**** Input
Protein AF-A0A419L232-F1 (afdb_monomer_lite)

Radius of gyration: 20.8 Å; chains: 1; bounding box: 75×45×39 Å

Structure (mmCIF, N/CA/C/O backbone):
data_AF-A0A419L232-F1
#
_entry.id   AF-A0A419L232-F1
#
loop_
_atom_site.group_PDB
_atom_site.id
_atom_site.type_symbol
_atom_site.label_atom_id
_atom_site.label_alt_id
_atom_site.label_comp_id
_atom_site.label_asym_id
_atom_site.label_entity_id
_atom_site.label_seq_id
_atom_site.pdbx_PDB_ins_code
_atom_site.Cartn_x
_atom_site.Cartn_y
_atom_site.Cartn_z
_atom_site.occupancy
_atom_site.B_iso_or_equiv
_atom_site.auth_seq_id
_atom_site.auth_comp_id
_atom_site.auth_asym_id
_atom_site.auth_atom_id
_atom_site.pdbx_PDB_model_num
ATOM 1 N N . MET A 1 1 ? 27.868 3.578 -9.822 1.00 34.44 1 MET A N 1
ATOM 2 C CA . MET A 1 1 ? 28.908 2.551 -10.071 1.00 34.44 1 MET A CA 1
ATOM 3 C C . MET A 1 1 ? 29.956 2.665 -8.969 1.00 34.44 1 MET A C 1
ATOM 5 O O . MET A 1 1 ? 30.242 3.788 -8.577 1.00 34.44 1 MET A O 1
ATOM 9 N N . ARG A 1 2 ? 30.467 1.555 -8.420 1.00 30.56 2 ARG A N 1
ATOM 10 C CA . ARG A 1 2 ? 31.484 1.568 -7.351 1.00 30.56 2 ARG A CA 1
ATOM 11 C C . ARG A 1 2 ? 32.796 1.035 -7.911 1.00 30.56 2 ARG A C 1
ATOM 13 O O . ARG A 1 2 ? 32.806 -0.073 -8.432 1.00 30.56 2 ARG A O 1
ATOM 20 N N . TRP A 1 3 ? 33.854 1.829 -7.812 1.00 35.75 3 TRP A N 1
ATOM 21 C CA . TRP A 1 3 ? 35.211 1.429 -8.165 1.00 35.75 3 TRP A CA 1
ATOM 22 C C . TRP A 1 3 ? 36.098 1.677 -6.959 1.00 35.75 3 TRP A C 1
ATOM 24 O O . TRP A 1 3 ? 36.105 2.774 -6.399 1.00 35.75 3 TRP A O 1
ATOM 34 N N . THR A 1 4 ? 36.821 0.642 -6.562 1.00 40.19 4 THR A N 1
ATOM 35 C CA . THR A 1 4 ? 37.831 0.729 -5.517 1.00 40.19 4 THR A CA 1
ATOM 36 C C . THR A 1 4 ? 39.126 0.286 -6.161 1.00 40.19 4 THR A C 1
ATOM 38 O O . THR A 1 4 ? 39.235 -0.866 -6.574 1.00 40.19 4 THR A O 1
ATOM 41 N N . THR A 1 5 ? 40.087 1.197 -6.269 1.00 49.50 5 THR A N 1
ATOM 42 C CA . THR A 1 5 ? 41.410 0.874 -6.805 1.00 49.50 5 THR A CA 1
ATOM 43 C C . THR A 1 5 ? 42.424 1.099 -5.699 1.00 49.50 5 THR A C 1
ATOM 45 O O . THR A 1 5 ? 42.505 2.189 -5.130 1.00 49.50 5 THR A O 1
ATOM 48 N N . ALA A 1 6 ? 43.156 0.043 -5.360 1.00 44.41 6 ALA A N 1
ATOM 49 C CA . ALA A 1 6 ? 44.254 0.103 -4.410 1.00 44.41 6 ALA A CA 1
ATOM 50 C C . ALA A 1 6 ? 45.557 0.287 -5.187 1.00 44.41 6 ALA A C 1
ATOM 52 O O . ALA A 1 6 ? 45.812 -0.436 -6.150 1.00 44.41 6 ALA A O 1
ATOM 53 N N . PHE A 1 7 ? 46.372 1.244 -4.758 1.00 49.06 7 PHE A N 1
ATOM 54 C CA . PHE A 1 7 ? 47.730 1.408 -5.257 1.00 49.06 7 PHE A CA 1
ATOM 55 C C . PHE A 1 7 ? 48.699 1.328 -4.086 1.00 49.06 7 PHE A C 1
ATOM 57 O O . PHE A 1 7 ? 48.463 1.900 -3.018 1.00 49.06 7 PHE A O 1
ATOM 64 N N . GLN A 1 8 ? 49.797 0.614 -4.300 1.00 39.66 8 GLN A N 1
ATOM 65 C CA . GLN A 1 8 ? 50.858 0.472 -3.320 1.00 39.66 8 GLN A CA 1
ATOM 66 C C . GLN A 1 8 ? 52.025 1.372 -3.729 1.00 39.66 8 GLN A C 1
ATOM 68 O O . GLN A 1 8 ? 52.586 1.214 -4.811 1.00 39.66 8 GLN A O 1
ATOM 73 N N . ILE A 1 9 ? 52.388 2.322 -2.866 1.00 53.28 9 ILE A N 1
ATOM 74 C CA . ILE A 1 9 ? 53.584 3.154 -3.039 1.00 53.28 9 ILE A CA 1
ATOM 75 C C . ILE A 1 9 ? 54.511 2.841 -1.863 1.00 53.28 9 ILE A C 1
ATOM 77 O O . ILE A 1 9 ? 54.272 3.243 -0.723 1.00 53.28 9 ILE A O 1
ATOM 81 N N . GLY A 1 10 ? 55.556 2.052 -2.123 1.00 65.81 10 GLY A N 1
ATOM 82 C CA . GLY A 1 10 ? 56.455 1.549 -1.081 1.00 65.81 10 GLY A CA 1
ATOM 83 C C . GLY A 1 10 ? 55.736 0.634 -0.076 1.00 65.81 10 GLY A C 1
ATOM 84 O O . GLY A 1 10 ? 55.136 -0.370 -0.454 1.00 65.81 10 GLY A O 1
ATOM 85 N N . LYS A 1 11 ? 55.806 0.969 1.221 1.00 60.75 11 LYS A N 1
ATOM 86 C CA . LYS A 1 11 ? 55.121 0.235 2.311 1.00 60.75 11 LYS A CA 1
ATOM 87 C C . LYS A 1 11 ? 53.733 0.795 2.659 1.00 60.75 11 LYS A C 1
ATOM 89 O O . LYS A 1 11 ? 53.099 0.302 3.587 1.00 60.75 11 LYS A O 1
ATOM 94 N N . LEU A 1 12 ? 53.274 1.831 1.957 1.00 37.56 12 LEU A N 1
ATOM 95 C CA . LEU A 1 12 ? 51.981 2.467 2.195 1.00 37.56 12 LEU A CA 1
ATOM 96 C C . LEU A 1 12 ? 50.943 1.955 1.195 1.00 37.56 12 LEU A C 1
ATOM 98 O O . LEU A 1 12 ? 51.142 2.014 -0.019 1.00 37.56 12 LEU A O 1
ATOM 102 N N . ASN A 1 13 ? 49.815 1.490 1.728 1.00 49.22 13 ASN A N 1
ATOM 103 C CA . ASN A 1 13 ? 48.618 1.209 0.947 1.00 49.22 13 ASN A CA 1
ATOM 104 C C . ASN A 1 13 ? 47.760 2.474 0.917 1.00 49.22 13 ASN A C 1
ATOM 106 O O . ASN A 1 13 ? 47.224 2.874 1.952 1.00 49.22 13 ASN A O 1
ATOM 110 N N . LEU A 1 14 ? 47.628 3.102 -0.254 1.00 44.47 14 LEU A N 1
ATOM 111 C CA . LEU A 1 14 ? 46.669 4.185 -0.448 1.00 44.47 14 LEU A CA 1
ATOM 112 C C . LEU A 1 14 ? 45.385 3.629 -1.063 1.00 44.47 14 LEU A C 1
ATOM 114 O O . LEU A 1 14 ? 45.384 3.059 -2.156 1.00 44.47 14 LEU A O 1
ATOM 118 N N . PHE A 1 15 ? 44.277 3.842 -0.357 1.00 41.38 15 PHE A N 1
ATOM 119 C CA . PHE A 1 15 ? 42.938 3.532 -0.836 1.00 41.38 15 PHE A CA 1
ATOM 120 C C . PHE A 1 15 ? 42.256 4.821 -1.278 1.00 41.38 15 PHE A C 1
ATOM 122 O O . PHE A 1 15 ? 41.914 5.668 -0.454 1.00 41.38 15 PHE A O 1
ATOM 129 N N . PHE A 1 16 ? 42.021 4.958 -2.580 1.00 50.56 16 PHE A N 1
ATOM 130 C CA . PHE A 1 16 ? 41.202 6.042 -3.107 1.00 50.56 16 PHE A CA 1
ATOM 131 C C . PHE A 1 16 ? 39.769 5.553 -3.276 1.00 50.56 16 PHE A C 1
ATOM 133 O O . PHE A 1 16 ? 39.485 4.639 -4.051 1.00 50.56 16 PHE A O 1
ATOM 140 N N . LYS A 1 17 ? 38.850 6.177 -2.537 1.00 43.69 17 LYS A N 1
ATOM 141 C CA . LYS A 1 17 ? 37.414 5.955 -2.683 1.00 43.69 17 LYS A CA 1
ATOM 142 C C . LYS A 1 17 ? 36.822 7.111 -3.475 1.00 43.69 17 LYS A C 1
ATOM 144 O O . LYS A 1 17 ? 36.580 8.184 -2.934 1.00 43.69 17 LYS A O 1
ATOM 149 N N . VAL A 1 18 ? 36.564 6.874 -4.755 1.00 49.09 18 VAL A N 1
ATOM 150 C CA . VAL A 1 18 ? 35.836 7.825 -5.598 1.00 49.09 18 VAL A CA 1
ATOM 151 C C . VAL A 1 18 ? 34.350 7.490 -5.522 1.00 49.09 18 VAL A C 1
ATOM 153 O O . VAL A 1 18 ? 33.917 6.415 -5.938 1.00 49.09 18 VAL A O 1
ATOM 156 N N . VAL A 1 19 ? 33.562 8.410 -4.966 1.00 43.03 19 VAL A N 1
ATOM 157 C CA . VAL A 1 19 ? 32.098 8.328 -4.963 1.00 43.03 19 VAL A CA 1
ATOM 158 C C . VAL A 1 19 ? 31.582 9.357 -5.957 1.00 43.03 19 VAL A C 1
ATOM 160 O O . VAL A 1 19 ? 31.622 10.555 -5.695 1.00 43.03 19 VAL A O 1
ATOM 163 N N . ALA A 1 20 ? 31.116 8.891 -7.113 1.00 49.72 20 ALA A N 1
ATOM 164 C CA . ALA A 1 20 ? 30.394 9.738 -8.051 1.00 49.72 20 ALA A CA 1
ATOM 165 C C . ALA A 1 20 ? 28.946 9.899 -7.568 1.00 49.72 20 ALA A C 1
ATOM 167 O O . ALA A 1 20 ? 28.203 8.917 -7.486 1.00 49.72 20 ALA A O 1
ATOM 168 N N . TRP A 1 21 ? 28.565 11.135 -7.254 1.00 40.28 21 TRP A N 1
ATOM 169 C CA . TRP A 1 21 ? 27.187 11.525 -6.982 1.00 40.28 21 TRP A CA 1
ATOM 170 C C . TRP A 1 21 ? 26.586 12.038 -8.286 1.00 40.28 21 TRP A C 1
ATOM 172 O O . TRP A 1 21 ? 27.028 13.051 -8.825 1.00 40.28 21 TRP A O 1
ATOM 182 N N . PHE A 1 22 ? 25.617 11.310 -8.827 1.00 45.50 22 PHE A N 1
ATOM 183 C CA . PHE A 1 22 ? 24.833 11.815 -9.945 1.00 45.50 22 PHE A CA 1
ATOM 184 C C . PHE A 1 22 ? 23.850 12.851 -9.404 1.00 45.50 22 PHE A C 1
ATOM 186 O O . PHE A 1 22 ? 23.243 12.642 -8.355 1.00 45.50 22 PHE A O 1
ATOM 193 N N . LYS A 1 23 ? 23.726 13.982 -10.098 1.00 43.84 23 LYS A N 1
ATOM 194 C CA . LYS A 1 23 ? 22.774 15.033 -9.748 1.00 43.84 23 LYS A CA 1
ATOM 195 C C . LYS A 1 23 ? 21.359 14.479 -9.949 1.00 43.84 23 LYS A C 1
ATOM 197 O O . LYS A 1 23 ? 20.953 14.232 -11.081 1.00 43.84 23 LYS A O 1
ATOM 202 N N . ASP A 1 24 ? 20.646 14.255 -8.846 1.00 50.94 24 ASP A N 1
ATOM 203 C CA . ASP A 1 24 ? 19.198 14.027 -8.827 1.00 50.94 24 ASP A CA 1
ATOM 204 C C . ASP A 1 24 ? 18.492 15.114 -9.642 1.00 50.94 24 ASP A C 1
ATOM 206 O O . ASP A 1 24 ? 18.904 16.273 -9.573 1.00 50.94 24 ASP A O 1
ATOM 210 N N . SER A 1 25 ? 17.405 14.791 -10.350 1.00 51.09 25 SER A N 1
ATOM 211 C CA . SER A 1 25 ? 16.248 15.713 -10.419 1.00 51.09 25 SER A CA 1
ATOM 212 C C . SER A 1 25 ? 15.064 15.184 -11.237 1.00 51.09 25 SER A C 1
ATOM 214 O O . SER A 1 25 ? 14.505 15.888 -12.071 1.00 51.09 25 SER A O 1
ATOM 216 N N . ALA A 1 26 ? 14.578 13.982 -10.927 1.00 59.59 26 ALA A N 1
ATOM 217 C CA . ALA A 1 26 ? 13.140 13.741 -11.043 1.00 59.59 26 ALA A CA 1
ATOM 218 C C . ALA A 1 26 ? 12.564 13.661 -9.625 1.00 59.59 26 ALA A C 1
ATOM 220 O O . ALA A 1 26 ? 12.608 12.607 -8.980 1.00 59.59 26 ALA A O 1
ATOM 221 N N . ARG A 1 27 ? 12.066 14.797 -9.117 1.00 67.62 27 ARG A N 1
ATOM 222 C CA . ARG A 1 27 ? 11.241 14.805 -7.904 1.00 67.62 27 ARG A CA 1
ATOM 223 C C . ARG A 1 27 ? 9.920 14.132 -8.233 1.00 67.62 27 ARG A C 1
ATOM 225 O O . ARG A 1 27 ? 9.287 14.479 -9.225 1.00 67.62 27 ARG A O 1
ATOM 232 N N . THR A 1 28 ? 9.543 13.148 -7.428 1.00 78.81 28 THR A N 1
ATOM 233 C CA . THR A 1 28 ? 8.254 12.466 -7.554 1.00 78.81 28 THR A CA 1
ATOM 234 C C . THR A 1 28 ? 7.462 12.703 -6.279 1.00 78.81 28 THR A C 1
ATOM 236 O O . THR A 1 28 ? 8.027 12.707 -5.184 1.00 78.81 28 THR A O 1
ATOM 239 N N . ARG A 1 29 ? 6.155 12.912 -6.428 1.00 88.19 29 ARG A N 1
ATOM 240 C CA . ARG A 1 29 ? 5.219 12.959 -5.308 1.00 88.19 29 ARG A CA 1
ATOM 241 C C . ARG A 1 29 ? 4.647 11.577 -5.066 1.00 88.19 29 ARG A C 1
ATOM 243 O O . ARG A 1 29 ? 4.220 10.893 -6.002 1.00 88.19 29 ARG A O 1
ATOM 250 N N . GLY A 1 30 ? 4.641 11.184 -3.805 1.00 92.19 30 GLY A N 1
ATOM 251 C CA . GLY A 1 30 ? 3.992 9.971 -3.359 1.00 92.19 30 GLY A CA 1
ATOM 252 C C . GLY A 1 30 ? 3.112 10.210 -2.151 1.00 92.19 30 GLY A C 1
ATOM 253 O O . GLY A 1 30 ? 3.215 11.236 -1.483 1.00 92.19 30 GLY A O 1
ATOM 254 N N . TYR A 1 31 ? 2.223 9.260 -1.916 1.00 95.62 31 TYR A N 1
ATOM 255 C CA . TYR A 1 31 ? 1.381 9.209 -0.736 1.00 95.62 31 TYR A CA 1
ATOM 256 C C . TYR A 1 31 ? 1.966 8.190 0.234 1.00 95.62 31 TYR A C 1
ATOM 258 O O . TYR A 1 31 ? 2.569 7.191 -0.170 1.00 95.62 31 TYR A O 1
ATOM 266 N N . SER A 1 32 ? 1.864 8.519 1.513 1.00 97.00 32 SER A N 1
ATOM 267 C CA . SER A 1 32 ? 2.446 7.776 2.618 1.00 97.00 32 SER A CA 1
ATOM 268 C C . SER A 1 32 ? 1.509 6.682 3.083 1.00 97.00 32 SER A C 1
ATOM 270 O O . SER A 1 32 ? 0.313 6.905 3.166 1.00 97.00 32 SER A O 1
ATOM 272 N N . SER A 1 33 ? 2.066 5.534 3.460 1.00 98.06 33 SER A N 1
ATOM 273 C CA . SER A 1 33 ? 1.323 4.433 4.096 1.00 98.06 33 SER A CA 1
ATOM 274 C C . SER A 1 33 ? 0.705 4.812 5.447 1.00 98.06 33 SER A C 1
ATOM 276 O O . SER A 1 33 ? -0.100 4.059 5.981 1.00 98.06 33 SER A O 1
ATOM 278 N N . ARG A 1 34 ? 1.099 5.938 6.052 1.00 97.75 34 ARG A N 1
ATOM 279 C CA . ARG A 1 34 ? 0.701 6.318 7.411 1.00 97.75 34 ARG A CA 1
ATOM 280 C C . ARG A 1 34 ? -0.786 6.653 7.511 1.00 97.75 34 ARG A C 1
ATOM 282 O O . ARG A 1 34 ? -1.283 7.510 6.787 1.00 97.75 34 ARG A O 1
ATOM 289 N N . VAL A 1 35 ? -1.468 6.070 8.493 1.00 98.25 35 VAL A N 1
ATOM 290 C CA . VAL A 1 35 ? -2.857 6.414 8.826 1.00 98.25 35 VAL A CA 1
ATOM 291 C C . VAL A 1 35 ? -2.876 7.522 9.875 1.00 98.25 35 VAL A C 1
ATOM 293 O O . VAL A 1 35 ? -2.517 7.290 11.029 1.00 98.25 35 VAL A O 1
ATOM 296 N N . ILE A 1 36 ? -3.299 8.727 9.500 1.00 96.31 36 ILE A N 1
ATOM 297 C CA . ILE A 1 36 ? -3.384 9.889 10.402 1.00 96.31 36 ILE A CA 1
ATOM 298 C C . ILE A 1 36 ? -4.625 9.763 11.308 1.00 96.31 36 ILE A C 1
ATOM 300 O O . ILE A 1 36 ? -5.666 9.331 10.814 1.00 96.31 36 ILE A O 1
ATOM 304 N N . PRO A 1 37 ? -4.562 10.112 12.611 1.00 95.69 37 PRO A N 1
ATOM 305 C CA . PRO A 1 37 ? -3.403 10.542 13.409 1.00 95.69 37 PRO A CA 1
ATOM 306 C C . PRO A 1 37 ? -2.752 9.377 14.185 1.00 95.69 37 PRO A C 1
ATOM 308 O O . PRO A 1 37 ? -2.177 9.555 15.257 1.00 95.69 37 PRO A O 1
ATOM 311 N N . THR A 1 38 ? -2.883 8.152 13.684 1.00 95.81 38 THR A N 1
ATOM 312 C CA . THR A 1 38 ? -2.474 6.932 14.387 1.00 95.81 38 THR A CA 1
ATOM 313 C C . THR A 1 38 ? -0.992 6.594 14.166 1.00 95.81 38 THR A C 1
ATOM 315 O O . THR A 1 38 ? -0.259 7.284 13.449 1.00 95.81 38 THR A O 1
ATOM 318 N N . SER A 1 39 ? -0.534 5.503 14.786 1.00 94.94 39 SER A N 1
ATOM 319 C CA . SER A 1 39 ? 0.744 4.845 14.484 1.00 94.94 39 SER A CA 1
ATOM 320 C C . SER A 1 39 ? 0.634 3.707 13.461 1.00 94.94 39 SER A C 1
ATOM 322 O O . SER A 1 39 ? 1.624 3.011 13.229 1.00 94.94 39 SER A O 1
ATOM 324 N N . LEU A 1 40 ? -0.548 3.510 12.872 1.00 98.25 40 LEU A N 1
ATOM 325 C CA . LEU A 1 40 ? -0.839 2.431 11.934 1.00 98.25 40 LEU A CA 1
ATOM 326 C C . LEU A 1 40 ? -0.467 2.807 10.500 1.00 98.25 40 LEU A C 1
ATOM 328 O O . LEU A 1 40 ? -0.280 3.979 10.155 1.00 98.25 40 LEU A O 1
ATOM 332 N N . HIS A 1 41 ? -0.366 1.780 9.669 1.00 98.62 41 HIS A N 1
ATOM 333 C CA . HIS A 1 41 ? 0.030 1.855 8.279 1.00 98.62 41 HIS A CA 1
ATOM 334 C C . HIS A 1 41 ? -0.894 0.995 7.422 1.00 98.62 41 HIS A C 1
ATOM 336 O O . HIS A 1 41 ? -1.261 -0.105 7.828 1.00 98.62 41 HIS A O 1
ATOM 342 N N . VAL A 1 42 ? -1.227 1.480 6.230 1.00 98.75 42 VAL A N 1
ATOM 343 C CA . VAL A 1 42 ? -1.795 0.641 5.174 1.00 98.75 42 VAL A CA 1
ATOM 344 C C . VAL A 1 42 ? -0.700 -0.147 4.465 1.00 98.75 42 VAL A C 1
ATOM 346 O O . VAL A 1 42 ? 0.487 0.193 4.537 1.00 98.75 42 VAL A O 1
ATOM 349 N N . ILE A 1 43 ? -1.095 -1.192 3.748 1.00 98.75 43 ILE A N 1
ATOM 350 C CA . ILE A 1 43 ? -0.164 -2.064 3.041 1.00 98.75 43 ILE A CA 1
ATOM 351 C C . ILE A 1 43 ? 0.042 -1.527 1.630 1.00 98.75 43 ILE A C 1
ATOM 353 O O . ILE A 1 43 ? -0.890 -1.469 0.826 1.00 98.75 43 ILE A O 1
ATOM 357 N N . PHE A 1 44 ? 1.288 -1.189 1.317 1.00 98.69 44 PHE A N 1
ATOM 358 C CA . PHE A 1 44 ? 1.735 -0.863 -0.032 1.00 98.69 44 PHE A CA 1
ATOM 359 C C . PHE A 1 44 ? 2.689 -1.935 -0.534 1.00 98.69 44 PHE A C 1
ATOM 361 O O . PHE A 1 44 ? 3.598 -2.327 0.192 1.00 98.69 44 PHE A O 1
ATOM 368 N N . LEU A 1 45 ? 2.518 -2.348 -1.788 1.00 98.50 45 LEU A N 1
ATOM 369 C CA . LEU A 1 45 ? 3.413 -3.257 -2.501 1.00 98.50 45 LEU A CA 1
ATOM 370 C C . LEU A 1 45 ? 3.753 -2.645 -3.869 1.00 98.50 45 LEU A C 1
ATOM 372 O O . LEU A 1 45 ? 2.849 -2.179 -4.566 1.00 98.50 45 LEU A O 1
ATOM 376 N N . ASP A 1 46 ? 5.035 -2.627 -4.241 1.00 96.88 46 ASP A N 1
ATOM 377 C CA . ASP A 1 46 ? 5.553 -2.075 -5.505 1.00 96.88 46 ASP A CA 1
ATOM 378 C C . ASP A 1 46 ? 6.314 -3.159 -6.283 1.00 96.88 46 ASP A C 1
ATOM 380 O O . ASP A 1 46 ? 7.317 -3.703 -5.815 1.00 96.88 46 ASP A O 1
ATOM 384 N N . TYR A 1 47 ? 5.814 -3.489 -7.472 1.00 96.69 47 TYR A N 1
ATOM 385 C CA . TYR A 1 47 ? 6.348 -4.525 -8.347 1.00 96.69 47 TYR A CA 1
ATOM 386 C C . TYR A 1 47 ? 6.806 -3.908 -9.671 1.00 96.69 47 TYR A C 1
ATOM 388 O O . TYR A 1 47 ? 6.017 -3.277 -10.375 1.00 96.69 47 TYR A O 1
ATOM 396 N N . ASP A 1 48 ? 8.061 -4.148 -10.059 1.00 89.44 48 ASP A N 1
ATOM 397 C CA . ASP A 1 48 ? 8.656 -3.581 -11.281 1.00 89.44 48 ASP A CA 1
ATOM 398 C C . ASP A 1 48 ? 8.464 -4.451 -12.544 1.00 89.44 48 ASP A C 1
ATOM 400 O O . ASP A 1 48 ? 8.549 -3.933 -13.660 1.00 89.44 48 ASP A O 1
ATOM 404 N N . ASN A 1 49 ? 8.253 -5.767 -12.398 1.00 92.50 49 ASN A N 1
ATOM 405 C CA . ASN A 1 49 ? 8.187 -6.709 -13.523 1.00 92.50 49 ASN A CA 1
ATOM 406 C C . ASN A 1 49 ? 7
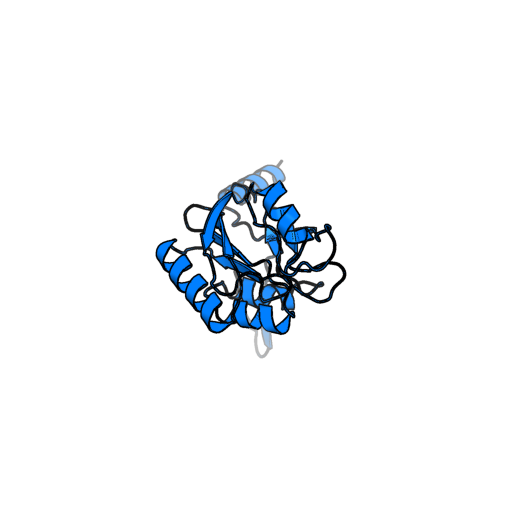.403 -7.984 -13.167 1.00 92.50 49 ASN A C 1
ATOM 408 O O . ASN A 1 49 ? 7.992 -9.053 -12.988 1.00 92.50 49 ASN A O 1
ATOM 412 N N . ILE A 1 50 
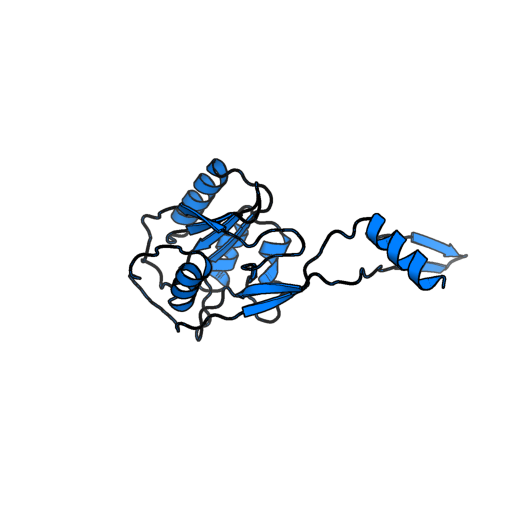? 6.083 -7.866 -13.032 1.00 94.12 50 ILE A N 1
ATOM 413 C CA . ILE A 1 50 ? 5.195 -8.989 -12.707 1.00 94.12 50 ILE A CA 1
ATOM 414 C C . ILE A 1 50 ? 4.034 -9.063 -13.703 1.00 94.12 50 ILE A C 1
ATOM 416 O O . ILE A 1 50 ? 3.507 -8.038 -14.133 1.00 94.12 50 ILE A O 1
ATOM 420 N N . VAL A 1 51 ? 3.652 -10.283 -14.084 1.00 95.25 51 VAL A N 1
ATOM 421 C CA . VAL A 1 51 ? 2.445 -10.537 -14.886 1.00 95.25 51 VAL A CA 1
ATOM 422 C C . VAL A 1 51 ? 1.223 -10.636 -13.975 1.00 95.25 51 VAL A C 1
ATOM 424 O O . VAL A 1 51 ? 1.335 -11.096 -12.836 1.00 95.25 51 VAL A O 1
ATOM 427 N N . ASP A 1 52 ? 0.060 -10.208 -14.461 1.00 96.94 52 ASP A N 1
********
The required output is the stretch of entries above from the line containing "ATOM 21 C CA" through the line containing "ATOM 48 N N", reproduced exactly.

ATOM 21 C CA . TRP A 1 3 ? 35.211 1.429 -8.165 1.00 35.75 3 TRP A CA 1
ATOM 22 C C . TRP A 1 3 ? 36.098 1.677 -6.959 1.00 35.75 3 TRP A C 1
ATOM 24 O O . TRP A 1 3 ? 36.105 2.774 -6.399 1.00 35.75 3 TRP A O 1
ATOM 34 N N . THR A 1 4 ? 36.821 0.642 -6.562 1.00 40.19 4 THR A N 1
ATOM 35 C CA . THR A 1 4 ? 37.831 0.729 -5.517 1.00 40.19 4 THR A CA 1
ATOM 36 C C . THR A 1 4 ? 39.126 0.286 -6.161 1.00 40.19 4 THR A C 1
ATOM 38 O O . THR A 1 4 ? 39.235 -0.866 -6.574 1.00 40.19 4 THR A O 1
ATOM 41 N N . THR A 1 5 ? 40.087 1.197 -6.269 1.00 49.50 5 THR A N 1
ATOM 42 C CA . THR A 1 5 ? 41.410 0.874 -6.805 1.00 49.50 5 THR A CA 1
ATOM 43 C C . THR A 1 5 ? 42.424 1.099 -5.699 1.00 49.50 5 THR A C 1
ATOM 45 O O . THR A 1 5 ? 42.505 2.189 -5.130 1.00 49.50 5 THR A O 1
ATOM 48 N N . ALA A 1 6 ? 43.156 0.043 -5.360 1.00 44.41 6 ALA A N 1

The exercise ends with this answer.